I know you've written about your love affair with BCSs, and I share your enthusiasm. It would appear, though, that we go about that affection in quite different styles. Or was this DMTK spread an outlier even in your portfolio?


I wrote this about the trade in my tracking spreadsheet on the day it executed: Added to Saul's board for consideration on 5/31. 53% off 52 week high. Highly recommended on TipRanks. Never failed historically when trading at this much off 52-week high. High Risk = High Reward.

I entered the trade with DMTK at $40 (it executed with DMTK at $38.50). It fit 2 of 3 of my criteria:
--highly recommended by TipRanks ($65 avg price target) and/or followed on Saul's Board and/or MF recommended
--down 53% from 52-week high
--six-month historical success rate of 60% overall and 100% when trading this far below 52-week high (with a 12.5% gain needed to exceed the upper call and 4.3% gain to breakeven)
--max return of 192% or 350% ARR
--based on above, I applied an 80% probability of success to this trade for a potential 280% ARR

My measuring stick for high-risk trades is potential 175% ARR, so if fit well into my bucket of high-risk trades. I know the loss rate will be higher (maybe even closer to 50%) but my analysis says the higher returns should more than offset. We shall see as more and more BCS trades come to fruition.
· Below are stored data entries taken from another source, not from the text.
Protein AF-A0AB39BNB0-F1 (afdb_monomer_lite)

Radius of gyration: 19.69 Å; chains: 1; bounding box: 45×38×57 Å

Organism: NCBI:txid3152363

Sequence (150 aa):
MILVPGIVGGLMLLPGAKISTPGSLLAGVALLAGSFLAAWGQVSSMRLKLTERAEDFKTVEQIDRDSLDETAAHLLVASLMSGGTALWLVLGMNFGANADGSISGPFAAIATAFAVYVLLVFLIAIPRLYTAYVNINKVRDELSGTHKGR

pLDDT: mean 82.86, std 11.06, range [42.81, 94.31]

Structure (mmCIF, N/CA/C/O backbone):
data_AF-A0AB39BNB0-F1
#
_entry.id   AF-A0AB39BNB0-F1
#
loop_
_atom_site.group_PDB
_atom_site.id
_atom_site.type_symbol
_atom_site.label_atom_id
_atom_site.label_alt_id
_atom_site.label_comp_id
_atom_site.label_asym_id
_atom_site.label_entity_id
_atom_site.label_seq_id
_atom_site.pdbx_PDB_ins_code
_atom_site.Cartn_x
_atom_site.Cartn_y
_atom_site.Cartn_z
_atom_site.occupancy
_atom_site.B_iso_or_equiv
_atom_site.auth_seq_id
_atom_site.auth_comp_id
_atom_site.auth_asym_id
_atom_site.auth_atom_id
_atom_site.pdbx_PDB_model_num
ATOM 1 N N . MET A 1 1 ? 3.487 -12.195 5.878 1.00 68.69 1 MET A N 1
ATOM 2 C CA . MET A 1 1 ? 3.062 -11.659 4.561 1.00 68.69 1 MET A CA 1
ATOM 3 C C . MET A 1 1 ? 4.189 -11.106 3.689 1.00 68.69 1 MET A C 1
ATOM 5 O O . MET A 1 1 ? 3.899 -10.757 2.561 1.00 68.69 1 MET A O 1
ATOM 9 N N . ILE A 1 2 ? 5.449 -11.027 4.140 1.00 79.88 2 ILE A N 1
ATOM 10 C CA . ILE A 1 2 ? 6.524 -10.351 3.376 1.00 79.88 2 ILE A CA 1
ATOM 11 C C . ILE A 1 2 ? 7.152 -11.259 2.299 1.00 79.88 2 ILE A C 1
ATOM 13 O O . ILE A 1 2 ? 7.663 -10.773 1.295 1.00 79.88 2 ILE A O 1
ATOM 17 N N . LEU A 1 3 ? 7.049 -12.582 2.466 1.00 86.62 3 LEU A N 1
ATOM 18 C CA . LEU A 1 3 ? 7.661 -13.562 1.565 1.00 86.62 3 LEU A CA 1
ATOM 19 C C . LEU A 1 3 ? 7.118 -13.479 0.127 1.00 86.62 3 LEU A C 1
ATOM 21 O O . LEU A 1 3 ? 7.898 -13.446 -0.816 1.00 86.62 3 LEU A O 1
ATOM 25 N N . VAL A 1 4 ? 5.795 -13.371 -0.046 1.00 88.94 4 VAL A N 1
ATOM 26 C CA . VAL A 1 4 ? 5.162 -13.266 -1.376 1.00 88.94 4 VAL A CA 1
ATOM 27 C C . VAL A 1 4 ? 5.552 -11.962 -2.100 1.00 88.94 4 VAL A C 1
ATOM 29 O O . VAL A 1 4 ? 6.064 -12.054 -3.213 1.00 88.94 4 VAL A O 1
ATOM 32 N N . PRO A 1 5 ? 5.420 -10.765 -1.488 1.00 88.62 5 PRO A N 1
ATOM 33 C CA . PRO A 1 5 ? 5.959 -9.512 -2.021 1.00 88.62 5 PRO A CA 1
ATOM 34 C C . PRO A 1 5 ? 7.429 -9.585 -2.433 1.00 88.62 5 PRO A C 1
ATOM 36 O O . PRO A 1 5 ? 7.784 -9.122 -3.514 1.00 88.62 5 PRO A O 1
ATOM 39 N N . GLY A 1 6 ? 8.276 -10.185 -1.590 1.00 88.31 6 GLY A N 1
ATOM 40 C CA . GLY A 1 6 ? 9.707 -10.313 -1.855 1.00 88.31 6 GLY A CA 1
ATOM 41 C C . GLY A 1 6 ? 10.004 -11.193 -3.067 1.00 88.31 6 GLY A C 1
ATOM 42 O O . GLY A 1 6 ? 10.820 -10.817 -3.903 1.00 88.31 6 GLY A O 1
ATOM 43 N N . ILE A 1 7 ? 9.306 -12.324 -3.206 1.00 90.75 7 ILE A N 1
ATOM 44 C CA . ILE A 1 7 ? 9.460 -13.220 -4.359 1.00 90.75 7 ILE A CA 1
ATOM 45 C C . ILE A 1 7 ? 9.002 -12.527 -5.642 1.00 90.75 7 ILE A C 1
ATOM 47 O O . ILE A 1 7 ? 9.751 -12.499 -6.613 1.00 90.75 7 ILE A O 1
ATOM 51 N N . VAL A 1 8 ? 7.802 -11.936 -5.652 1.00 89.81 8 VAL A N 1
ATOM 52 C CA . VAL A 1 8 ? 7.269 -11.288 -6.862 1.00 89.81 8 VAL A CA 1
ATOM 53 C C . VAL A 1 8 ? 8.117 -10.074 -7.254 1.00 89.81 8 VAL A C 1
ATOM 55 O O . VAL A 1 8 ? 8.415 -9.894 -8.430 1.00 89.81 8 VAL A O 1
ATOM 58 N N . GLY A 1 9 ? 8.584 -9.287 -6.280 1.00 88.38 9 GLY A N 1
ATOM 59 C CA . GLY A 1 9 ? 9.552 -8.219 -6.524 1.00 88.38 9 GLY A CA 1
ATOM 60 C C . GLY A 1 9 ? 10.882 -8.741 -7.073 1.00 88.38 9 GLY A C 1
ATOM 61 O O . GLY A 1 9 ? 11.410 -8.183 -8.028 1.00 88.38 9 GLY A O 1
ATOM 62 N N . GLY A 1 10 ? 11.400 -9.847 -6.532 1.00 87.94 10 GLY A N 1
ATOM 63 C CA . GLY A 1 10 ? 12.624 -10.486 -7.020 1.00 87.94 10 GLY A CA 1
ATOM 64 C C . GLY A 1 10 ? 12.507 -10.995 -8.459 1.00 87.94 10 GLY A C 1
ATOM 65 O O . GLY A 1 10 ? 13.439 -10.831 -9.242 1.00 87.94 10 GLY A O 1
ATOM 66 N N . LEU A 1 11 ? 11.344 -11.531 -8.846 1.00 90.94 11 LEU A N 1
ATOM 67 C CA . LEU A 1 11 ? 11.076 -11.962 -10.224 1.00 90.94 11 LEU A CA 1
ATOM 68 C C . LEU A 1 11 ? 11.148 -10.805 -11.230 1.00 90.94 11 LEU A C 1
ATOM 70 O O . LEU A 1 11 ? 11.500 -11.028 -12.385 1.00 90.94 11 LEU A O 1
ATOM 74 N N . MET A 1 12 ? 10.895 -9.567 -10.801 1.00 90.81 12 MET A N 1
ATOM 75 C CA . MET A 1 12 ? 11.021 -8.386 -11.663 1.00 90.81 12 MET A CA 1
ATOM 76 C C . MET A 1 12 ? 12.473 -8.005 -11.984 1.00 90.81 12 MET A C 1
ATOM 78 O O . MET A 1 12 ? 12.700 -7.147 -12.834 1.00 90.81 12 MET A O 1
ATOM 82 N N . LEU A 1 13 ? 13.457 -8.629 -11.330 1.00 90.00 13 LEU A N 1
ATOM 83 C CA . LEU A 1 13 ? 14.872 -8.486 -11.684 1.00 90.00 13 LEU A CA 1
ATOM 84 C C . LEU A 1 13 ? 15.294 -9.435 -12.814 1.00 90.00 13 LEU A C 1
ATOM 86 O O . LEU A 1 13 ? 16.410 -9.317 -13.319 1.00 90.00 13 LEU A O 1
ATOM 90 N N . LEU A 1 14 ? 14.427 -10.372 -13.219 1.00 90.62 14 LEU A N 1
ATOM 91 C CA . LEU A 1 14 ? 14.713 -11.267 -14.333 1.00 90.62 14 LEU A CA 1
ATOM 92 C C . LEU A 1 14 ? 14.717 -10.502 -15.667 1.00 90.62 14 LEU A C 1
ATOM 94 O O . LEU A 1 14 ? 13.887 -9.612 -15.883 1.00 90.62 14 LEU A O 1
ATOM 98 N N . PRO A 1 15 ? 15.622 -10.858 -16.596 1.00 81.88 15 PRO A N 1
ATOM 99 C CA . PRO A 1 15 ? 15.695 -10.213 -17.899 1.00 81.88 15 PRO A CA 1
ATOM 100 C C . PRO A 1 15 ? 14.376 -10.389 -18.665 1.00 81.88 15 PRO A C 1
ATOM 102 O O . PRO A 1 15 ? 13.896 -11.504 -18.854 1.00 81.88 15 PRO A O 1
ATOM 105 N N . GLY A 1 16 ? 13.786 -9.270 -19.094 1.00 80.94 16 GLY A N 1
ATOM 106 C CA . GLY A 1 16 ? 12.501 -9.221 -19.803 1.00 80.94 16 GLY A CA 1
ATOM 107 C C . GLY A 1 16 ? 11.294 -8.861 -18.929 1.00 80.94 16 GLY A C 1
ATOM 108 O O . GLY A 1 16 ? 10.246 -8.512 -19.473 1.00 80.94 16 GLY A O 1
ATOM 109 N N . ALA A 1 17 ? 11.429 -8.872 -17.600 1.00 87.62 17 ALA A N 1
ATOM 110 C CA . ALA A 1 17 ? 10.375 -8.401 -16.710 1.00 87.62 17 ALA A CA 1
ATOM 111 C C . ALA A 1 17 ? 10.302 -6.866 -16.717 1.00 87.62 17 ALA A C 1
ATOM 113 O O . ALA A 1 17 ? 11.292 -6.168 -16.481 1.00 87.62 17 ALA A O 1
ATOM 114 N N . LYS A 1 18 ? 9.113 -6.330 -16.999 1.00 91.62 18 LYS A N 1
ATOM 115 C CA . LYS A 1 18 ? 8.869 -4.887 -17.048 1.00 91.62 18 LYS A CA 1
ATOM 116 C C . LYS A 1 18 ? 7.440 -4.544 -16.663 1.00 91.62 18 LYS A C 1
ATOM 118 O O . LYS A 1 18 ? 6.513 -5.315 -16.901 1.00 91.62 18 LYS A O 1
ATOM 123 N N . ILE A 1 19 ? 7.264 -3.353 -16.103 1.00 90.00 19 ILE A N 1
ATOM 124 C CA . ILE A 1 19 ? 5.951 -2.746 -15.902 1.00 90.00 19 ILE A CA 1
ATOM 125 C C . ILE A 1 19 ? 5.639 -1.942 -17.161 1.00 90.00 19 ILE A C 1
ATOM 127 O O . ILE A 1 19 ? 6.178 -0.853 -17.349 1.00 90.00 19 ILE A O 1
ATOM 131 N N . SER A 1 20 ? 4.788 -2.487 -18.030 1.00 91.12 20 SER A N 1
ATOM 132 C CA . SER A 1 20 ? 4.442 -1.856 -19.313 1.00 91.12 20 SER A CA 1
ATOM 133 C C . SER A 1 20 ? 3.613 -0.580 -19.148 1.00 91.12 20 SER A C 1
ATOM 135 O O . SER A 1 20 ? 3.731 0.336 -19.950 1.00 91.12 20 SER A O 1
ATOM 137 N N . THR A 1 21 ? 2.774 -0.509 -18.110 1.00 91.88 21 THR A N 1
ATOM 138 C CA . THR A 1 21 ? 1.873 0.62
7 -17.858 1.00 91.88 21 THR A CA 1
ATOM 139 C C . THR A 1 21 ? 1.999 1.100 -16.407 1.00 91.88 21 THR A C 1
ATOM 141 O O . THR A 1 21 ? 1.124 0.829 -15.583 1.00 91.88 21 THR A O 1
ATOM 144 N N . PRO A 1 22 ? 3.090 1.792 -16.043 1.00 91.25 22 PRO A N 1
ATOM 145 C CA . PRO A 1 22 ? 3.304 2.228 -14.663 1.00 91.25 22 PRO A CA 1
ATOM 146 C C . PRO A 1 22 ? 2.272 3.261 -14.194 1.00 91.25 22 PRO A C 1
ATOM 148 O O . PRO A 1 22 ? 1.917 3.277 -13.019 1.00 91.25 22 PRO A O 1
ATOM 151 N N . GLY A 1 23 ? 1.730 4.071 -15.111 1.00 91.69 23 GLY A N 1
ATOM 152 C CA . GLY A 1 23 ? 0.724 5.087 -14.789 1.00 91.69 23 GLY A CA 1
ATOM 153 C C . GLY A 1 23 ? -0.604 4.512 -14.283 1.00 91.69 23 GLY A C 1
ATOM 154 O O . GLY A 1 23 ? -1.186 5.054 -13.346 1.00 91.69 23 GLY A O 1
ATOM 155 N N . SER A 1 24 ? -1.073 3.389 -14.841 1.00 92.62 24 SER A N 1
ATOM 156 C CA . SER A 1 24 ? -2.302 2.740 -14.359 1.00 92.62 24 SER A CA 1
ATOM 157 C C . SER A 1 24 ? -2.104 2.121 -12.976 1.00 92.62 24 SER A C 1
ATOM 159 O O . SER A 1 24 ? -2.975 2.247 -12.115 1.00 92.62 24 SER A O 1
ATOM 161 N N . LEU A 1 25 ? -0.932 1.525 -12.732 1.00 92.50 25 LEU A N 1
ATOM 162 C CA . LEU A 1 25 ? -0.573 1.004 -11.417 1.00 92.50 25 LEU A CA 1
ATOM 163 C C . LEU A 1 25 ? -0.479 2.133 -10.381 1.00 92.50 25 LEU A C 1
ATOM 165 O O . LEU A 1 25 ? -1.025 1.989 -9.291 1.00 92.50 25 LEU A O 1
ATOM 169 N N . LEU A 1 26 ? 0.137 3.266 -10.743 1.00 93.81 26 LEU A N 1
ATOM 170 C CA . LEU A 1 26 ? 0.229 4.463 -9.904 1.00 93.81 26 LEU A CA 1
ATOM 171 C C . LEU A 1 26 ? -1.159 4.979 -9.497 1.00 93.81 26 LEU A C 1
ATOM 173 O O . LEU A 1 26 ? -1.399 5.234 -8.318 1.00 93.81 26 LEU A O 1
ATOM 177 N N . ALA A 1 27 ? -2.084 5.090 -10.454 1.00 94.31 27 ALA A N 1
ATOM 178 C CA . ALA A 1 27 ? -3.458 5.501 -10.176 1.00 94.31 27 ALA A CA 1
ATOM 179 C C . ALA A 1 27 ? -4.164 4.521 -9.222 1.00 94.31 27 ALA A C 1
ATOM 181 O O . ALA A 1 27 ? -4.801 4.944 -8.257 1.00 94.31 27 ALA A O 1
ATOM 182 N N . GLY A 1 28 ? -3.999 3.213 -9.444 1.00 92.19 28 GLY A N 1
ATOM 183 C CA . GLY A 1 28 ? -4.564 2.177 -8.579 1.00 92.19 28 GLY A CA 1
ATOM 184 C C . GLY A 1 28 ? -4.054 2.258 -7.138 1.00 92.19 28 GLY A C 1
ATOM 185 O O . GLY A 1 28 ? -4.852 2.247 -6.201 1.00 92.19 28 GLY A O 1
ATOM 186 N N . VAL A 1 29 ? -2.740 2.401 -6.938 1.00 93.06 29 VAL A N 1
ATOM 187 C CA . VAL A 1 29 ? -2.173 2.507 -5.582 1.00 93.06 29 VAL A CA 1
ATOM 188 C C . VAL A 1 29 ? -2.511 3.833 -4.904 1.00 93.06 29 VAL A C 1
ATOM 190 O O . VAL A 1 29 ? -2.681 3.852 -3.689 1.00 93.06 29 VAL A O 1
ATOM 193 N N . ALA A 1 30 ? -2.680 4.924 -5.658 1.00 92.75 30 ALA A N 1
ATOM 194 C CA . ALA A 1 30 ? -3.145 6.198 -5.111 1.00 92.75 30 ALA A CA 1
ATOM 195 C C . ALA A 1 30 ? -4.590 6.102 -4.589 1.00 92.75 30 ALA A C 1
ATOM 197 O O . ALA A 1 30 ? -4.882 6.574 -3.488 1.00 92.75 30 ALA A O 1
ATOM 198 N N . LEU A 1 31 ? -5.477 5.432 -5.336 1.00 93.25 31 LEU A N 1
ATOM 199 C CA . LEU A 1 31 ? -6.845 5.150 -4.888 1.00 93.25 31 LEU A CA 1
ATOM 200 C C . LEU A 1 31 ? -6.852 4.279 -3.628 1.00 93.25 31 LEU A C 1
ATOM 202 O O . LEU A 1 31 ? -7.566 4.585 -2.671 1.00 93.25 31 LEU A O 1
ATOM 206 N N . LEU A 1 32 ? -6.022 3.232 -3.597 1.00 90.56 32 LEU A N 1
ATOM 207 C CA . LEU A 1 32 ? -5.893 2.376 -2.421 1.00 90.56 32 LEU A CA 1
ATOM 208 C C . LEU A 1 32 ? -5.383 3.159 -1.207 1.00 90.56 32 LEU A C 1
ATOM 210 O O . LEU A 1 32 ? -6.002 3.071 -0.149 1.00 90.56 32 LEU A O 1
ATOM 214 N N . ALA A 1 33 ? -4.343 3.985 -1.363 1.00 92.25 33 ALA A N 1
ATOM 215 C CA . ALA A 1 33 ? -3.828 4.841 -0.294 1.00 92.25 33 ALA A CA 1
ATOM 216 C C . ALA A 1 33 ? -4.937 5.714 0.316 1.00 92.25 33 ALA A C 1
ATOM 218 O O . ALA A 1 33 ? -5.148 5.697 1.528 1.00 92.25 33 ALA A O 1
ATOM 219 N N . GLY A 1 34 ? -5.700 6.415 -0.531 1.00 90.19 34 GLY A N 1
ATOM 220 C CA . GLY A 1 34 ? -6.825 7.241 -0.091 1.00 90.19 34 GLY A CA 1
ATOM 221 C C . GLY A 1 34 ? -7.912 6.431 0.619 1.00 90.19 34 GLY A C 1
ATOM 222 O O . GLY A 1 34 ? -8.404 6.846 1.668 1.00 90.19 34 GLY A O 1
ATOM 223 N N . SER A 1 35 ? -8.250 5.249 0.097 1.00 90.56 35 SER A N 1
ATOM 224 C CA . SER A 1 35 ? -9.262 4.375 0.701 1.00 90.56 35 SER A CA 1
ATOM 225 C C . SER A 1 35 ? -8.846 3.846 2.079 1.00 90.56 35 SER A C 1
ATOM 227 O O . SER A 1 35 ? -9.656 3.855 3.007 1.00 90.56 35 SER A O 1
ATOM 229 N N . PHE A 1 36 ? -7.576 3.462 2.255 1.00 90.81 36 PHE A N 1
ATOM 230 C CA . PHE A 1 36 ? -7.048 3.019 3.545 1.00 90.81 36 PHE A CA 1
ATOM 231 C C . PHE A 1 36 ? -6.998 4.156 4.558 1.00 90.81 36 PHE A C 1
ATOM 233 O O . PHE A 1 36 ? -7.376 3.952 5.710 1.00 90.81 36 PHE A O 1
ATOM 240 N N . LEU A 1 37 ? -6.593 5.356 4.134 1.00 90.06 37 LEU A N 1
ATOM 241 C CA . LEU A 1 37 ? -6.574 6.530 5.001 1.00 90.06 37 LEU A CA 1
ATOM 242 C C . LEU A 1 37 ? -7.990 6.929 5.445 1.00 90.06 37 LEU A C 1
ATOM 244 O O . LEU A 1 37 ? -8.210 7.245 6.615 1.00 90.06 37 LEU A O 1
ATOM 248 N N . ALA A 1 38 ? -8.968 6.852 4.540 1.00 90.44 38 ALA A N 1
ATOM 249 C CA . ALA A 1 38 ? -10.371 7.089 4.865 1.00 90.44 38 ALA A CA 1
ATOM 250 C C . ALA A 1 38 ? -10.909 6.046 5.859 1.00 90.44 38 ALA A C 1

My overall portfolio stats for 66 spreads are 36.3% average debit, 12.3 years to expiration, and projected risk adjusted ARR of 140%. I have "safe" names such as AAPL, SHOP and NFLX and other high-risk such as FUBO, SKLZ, UPST, and SMRT. The average for my open spreads is (as of last Friday) 10% above the lower call and 2% below the upper call. The XIRR on the 8 spreads that have closed is 1503%. I expect that number to fall dramatically as time passes and my loser trades begin to factor in.

I've also been working on a new portfolio of combo trades where I'm using the credit from a bull put spread to pay the debit on a bull call spread. More on that later.